=== What you are asked to do ===
From the records below, output exactly the lines running from the line containing "Structure (mmCIF, N/CA/C/O" through the line containing "ATOM 5 O O .", and no others.

Stored data
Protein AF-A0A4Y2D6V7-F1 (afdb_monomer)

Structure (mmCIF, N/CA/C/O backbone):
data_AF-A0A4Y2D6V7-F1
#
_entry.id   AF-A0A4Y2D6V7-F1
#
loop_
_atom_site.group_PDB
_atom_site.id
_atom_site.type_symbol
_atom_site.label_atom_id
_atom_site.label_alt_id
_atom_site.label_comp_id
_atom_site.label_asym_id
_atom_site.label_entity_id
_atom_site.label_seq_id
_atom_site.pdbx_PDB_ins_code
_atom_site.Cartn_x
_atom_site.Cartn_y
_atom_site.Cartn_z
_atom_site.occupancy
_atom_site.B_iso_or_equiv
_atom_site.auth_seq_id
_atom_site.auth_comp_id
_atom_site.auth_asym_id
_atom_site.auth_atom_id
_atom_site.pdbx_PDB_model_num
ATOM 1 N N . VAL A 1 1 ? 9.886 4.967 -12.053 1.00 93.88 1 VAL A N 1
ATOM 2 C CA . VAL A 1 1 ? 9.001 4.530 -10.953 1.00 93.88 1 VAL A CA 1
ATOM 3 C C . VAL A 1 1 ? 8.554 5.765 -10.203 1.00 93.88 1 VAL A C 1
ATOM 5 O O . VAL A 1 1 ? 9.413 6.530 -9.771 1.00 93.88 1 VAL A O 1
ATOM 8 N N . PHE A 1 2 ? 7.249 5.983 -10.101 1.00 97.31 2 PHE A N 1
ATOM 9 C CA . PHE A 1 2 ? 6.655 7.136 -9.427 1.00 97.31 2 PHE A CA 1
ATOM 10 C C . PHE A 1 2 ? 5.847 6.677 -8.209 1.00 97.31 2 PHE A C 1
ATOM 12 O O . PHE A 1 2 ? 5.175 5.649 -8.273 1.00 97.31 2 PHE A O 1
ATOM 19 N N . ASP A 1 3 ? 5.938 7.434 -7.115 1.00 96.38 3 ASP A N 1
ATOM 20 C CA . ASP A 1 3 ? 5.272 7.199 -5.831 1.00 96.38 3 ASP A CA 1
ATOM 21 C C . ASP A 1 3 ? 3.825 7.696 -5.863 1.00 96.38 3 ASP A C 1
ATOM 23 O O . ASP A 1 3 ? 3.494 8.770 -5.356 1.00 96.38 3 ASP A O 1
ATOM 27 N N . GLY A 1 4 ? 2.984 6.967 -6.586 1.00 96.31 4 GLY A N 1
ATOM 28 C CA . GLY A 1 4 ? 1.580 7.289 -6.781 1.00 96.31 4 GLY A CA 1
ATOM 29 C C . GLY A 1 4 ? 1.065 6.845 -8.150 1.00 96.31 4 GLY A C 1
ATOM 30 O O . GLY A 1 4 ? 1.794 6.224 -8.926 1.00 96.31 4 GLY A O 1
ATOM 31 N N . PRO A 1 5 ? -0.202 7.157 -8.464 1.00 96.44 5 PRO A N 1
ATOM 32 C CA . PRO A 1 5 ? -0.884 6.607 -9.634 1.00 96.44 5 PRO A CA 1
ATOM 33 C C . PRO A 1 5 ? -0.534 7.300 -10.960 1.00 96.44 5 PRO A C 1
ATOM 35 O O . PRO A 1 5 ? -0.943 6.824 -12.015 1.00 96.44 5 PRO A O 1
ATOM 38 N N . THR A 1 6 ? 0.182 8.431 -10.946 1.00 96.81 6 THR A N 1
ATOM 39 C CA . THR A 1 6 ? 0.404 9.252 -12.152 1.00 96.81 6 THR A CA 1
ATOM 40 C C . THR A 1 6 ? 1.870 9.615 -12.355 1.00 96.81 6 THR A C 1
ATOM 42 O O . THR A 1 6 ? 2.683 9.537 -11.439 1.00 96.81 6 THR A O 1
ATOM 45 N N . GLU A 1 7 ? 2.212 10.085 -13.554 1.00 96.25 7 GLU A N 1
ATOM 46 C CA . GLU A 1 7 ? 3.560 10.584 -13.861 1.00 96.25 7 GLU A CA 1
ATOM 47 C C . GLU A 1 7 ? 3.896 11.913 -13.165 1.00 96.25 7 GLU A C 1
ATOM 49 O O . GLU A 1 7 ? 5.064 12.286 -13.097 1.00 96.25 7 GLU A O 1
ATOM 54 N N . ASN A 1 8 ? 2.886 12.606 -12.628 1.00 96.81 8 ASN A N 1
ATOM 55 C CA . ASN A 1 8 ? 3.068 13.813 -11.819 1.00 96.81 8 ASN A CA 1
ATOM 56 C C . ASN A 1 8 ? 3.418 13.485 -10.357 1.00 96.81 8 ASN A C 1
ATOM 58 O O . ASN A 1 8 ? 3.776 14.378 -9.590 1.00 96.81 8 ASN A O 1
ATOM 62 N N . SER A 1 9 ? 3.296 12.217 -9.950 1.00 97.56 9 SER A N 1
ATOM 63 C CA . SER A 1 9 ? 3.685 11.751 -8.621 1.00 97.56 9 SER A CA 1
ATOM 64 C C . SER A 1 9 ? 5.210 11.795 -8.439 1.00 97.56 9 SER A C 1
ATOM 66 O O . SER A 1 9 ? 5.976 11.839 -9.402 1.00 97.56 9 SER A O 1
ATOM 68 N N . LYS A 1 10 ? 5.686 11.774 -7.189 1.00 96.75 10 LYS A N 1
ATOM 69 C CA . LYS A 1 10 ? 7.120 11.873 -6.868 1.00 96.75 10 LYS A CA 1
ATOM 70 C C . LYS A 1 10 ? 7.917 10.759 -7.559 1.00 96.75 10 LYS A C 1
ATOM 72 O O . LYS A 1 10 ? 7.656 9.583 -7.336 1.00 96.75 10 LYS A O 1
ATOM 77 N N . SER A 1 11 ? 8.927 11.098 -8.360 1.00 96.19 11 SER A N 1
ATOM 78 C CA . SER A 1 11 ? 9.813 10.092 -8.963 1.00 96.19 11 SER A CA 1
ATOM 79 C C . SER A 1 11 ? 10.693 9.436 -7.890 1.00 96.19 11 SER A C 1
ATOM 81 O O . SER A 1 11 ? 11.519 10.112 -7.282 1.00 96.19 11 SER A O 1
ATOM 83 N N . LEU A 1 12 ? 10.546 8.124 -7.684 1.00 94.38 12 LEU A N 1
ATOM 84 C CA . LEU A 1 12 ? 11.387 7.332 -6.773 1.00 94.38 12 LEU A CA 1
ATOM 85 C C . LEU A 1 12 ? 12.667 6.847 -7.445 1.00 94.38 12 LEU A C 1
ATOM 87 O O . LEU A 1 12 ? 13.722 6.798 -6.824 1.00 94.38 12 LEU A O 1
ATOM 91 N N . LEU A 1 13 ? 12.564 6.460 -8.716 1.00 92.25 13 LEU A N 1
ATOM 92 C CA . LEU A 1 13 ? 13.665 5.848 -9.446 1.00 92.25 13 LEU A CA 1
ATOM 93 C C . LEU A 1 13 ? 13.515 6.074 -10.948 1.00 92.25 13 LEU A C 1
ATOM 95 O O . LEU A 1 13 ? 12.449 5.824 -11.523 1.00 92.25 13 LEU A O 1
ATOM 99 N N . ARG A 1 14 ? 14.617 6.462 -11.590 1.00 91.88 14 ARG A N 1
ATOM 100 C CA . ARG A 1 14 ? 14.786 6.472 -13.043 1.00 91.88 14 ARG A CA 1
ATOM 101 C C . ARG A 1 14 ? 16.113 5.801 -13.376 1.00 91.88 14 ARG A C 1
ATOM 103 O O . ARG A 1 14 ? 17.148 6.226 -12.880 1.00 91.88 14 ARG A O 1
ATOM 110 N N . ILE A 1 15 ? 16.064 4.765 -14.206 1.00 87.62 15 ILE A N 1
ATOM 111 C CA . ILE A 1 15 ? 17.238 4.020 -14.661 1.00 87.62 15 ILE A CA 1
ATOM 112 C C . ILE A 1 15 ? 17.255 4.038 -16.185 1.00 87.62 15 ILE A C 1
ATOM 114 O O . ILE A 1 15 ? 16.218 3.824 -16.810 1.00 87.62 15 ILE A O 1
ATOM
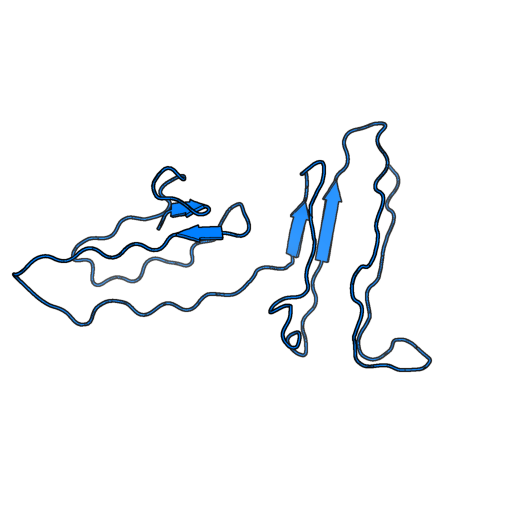 118 N N . CYS A 1 16 ? 18.437 4.267 -16.754 1.00 85.88 16 CYS A N 1
ATOM 119 C CA . CYS A 1 16 ? 18.730 4.110 -18.174 1.00 85.88 16 CYS A CA 1
ATOM 120 C C . CYS A 1 16 ? 20.025 3.293 -18.294 1.00 85.88 16 CYS A C 1
ATOM 122 O O . CYS A 1 16 ? 20.978 3.593 -17.578 1.00 85.88 16 CYS A O 1
ATOM 124 N N . ASN A 1 17 ? 20.063 2.282 -19.168 1.00 75.00 17 ASN A N 1
ATOM 125 C CA . ASN A 1 17 ? 21.266 1.505 -19.513 1.00 75.00 17 ASN A CA 1
ATOM 126 C C . ASN A 1 17 ? 22.097 0.988 -18.320 1.00 75.00 17 ASN A C 1
ATOM 128 O O . ASN A 1 17 ? 23.320 0.897 -18.402 1.00 75.00 17 ASN A O 1
ATOM 132 N N . ASN A 1 18 ? 21.448 0.634 -17.205 1.00 68.94 18 ASN A N 1
ATOM 133 C CA . ASN A 1 18 ? 22.126 0.076 -16.038 1.00 68.94 18 ASN A CA 1
ATOM 134 C C . ASN A 1 18 ? 21.872 -1.432 -15.952 1.00 68.94 18 ASN A C 1
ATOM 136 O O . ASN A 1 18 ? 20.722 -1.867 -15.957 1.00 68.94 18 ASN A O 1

=== Output for this task ===
Structure (mmCIF, N/CA/C/O backbone):
data_AF-A0A4Y2D6V7-F1
#
_entry.id   AF-A0A4Y2D6V7-F1
#
loop_
_atom_site.group_PDB
_atom_site.id
_atom_site.type_symbol
_atom_site.label_atom_id
_atom_site.label_alt_id
_atom_site.label_comp_id
_atom_site.label_asym_id
_atom_site.label_entity_id
_atom_site.label_seq_id
_atom_site.pdbx_PDB_ins_code
_atom_site.Cartn_x
_atom_site.Cartn_y
_atom_site.Cartn_z
_atom_site.occupancy
_atom_site.B_iso_or_equiv
_atom_site.auth_seq_id
_atom_site.auth_comp_id
_atom_site.auth_asym_id
_atom_site.auth_atom_id
_atom_site.pdbx_PDB_model_num
ATOM 1 N N . VAL A 1 1 ? 9.886 4.967 -12.053 1.00 93.88 1 VAL A N 1
ATOM 2 C CA . VAL A 1 1 ? 9.001 4.530 -10.953 1.00 93.88 1 VAL A CA 1
ATOM 3 C C . VAL A 1 1 ? 8.554 5.765 -10.203 1.00 93.88 1 VAL A C 1
ATOM 5 O O . VAL A 1 1 ? 9.413 6.530 -9.771 1.00 93.88 1 VAL A O 1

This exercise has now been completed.